3. Q,H,M collinear. If X is midpoint of QH then OX bisects angle QXK. Then MH.MQ=BM^2. Is that all? Yes with dilapidated compasses. I tried perpendicular bisector intersection (to locate circumcentre), play with nine point circle, draw a tangent line to circle QKH at K, hit BC at U, hoping to prove UK^2=UF.UM. All failed. I bought myself a pair of new compasses and thought of constructing another circle tangent to circle QKH and passing through FM, which turned out perfectly to be circumcircle of HKM. Now I can conveniently draw perpendicular to QM at H to meet MC at R, the radical centre of circles QKH, KFM, HFM, and now everything reduces to RXO=90 deg. But this can be bashed by using squares of length!

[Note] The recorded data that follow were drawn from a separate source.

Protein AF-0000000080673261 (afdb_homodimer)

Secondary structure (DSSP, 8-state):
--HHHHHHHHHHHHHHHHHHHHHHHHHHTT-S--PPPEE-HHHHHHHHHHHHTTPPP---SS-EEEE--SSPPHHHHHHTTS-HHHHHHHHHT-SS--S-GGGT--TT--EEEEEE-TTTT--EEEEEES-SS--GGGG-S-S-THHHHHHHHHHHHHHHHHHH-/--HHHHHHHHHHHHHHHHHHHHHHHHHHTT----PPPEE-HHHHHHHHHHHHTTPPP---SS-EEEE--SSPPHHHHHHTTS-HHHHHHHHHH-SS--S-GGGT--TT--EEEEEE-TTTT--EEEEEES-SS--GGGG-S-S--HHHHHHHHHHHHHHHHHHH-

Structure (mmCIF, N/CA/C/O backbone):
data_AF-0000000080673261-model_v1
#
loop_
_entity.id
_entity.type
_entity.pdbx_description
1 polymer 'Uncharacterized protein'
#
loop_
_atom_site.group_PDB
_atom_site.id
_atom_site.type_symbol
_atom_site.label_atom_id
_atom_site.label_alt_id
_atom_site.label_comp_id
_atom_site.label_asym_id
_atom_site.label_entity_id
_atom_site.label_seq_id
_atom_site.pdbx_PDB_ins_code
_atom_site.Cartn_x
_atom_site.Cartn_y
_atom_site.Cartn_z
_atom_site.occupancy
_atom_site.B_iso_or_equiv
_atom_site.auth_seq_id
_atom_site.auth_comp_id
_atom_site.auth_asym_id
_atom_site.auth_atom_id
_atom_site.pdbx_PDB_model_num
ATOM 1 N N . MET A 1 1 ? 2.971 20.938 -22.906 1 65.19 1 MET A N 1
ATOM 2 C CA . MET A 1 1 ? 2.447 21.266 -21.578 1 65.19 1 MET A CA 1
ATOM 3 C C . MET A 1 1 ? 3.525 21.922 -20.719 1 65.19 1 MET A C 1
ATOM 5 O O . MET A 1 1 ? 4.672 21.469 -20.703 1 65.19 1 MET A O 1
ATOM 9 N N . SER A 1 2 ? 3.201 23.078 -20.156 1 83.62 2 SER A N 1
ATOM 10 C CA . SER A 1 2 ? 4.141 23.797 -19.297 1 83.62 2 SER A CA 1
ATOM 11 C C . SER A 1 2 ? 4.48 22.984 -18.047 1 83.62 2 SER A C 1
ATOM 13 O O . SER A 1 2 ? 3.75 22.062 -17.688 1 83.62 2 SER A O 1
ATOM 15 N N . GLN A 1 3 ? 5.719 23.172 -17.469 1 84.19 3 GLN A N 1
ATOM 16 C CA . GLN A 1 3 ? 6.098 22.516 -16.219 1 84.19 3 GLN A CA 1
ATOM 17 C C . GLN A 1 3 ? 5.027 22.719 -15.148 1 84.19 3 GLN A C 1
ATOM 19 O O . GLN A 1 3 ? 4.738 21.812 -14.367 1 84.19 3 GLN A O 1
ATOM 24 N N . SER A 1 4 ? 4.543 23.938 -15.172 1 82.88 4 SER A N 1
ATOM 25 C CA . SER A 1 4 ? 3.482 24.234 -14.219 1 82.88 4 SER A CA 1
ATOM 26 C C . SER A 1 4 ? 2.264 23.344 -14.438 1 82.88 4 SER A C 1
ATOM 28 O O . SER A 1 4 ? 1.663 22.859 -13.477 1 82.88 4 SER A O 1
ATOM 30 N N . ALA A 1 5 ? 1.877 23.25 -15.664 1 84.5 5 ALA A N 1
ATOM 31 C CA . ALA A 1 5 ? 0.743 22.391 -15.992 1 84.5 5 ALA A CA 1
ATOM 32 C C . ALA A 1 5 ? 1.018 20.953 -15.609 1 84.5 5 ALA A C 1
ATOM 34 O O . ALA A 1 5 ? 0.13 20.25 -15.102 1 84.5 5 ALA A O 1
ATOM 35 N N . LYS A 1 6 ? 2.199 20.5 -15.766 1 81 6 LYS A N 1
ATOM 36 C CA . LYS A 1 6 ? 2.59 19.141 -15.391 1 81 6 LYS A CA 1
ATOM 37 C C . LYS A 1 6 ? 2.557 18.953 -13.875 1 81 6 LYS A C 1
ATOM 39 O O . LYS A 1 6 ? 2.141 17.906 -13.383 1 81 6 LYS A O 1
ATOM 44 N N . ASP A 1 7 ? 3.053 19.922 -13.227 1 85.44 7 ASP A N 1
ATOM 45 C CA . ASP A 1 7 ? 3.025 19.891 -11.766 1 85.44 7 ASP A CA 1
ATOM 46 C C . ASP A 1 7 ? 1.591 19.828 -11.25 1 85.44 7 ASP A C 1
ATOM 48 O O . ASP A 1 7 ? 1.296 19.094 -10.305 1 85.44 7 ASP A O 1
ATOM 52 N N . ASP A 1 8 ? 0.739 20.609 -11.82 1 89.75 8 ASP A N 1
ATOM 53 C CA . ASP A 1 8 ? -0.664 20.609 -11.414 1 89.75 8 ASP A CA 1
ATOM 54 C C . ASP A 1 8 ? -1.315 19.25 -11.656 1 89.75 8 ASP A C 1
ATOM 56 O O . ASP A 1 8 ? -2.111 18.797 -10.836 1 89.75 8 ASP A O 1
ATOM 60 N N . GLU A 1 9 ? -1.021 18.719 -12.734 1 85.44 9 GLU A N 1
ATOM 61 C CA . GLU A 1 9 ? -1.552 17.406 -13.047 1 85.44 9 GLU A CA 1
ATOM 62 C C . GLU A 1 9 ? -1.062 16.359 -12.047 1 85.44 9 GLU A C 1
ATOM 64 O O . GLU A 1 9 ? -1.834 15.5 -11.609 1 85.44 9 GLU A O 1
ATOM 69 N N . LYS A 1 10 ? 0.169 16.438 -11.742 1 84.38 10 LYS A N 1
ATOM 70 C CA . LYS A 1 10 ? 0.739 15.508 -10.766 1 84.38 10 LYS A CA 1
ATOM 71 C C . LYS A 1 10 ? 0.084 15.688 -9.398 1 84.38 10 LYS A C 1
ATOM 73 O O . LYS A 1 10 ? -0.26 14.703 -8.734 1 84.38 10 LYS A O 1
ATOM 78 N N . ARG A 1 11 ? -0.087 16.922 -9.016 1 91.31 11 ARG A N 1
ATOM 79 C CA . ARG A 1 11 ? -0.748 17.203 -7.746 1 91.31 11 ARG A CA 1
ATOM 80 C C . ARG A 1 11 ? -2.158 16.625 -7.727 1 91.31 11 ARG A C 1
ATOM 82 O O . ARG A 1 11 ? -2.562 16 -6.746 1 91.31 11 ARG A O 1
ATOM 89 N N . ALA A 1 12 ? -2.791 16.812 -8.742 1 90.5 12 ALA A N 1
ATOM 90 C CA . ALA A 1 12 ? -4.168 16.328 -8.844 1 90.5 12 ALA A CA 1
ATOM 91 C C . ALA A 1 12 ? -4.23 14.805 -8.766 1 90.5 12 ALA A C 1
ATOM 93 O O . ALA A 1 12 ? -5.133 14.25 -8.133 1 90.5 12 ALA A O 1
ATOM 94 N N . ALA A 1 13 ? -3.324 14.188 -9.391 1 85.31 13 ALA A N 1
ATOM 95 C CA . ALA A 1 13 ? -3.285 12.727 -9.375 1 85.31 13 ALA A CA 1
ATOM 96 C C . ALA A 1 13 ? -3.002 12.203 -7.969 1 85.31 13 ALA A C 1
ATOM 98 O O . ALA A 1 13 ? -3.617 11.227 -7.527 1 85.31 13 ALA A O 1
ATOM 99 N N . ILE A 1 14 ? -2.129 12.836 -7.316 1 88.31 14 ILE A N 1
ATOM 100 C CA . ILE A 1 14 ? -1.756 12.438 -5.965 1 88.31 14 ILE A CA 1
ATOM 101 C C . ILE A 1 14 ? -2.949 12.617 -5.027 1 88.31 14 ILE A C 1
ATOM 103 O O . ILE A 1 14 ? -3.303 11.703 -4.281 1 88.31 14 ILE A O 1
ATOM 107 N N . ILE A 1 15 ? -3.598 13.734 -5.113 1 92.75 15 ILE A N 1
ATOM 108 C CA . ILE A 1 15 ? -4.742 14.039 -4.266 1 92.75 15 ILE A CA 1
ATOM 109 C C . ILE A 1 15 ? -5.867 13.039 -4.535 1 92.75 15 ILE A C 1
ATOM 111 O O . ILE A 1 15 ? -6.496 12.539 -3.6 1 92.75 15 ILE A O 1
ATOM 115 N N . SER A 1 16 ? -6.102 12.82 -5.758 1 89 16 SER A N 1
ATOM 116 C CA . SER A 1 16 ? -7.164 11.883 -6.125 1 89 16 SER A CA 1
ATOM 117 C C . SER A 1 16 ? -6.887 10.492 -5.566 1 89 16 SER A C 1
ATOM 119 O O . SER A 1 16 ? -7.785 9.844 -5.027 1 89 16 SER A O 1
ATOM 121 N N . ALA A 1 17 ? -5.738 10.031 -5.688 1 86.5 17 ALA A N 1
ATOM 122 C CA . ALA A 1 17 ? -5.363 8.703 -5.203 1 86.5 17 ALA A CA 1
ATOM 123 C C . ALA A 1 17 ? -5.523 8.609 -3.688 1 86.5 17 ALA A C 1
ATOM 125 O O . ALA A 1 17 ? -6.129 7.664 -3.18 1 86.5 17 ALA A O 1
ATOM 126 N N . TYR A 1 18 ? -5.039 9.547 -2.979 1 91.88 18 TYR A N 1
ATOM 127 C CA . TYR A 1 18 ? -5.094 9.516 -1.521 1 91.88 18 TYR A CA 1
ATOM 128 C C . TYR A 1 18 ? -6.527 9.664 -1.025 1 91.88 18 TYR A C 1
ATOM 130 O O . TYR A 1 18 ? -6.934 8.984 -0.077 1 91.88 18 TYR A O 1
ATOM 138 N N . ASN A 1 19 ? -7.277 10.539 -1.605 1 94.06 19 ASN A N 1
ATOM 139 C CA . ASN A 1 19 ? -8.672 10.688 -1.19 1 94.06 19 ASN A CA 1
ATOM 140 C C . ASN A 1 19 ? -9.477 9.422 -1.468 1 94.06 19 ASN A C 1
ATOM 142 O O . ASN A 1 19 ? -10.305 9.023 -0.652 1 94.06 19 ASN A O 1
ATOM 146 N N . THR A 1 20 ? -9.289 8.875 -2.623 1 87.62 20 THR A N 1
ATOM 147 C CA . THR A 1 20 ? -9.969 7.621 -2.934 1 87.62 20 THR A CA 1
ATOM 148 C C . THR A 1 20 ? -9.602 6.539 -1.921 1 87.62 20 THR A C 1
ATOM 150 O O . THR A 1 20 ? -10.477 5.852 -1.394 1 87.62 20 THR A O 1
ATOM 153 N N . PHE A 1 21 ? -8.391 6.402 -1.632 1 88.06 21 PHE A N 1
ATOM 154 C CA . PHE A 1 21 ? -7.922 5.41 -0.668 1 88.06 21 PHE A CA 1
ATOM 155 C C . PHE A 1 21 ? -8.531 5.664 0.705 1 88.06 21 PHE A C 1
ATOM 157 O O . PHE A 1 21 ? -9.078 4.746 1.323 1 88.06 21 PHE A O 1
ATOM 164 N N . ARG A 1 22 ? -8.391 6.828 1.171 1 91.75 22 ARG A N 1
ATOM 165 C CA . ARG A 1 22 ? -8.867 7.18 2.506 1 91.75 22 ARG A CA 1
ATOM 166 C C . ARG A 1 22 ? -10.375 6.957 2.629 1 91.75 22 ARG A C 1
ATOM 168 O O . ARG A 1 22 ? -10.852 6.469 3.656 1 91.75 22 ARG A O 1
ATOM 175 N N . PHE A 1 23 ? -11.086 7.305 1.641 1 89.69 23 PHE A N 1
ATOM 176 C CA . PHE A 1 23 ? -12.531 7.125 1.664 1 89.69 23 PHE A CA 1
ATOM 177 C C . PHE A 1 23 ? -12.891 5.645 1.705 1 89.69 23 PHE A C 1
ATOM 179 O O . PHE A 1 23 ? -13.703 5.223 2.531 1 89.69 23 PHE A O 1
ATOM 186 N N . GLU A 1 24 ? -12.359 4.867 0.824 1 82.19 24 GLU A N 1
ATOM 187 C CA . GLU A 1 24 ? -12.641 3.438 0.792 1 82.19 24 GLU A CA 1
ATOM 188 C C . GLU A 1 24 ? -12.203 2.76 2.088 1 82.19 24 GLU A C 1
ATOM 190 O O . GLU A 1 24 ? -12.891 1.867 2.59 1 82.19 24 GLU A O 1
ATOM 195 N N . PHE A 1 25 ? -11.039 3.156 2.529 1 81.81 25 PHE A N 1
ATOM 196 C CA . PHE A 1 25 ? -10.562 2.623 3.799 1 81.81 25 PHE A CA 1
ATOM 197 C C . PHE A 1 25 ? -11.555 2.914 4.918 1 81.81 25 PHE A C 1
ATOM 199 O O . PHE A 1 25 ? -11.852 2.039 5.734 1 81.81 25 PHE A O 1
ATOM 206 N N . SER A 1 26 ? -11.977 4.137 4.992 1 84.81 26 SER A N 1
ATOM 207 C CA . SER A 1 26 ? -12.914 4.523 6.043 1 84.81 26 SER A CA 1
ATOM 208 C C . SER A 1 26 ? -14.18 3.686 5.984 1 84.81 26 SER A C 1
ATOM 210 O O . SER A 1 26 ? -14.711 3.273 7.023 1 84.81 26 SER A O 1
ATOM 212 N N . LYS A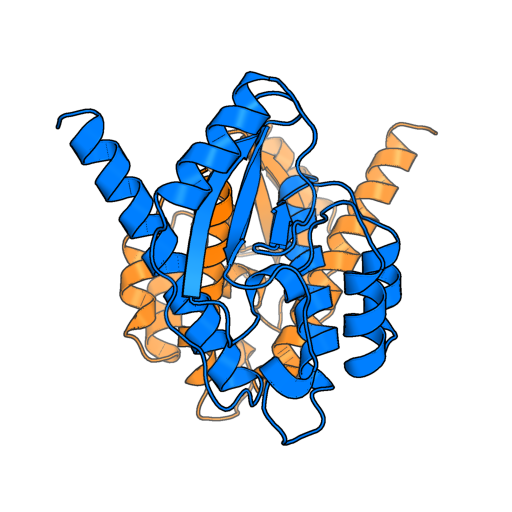 1 27 ? -14.68 3.428 4.883 1 79.69 27 LYS A N 1
ATOM 213 C CA . LYS A 1 27 ? -15.883 2.623 4.699 1 79.69 27 LYS A CA 1
ATOM 214 C C . LYS A 1 27 ? -15.688 1.206 5.227 1 79.69 27 LYS A C 1
ATOM 216 O O . LYS A 1 27 ? -16.609 0.605 5.773 1 79.69 27 LYS A O 1
ATOM 221 N N . ASN A 1 28 ? -14.508 0.763 5.105 1 73 28 ASN A N 1
ATOM 222 C CA . ASN A 1 28 ? -14.258 -0.632 5.445 1 73 28 ASN A CA 1
ATOM 223 C C . ASN A 1 28 ? -13.688 -0.77 6.859 1 73 28 ASN A C 1
ATOM 225 O O . ASN A 1 28 ? -13.359 -1.874 7.293 1 73 28 ASN A O 1
ATOM 229 N N . SER A 1 29 ? -13.461 0.263 7.566 1 77.06 29 SER A N 1
ATOM 230 C CA . SER A 1 29 ? -12.898 0.219 8.914 1 77.06 29 SER A CA 1
ATOM 231 C C . SER A 1 29 ? -13.836 0.876 9.922 1 77.06 29 SER A C 1
ATOM 233 O O . SER A 1 29 ? -13.406 1.235 11.023 1 77.06 29 SER A O 1
ATOM 235 N N . SER A 1 30 ? -15.016 1.13 9.594 1 77.88 30 SER A N 1
ATOM 236 C CA . SER A 1 30 ? -16.031 1.686 10.477 1 77.88 30 SER A CA 1
ATOM 237 C C . SER A 1 30 ? -15.625 3.057 11 1 77.88 30 SER A C 1
ATOM 239 O O . SER A 1 30 ? -15.734 3.326 12.203 1 77.88 30 SER A O 1
ATOM 241 N N . ILE A 1 31 ? -14.914 3.854 10.266 1 84.81 31 ILE A N 1
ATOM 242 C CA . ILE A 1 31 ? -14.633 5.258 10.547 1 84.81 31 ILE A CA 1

Well this P3 is the most beautiful problem for this olympiad (in my eye 😛 ) *Side note: IMO Problems 3 were geometry for three consecutive years since 2013, while never so for IMOs 2004-2012. What happened?

4. People said it as “ugly” but “fast killed by angle chasing”. I testified this successfully even without a decent compass.

5. STOP! TROLLERS CROSSING! Now f(0)=2 or 0. It used me hours for first case, but the idea was straightforward to understand: just prove f(1)=1, x+f(x) is always a fixed point (which is same for f(0)=0), and if f(k)=k then k=1 (using some substitution involving k). Now the second case. I get: all integers are fixed points, and (2^k)f(x) is fixed point for nonnegative k. But however hard I tried I couldn’t establish any of the three which would kill the problem directly: f is injective/surjective/continuous. No more progress? Game over. (An advice: always verify that your functions work. In this case they are x or 2-x.)

6. “At one point, the mean of the sequence stabilizes”. I didn’t want to try this actively on paper, considering it as a P6. But as mental exercise I thought of set {k+a_k} and concluded that only at most 2015 positive integers (including the hopeless 1) do not belong to this set. And what? Intuitively this number of such integers is the b we are searching for, and N can be taken far away from those “missing numbers”. Of course I’ll need to rigorise the proof onto paper, but I’m there (which was strange: can P6 be something solvable directly by one trick? This trick wasn’t easy to think of, but a problem stemming solely on one hard trick shouldn’t be in IMO).

Looked like I can handle 4 problems (1,3,4,6), but how well can I do in competition? P3 took me hours, while P6 can easily be obscured by P5 under exam conditions. In the worst case, I would have 1 and 4 -> can I have 5 more points anywhere to qualify for a silver medal? I don’t know.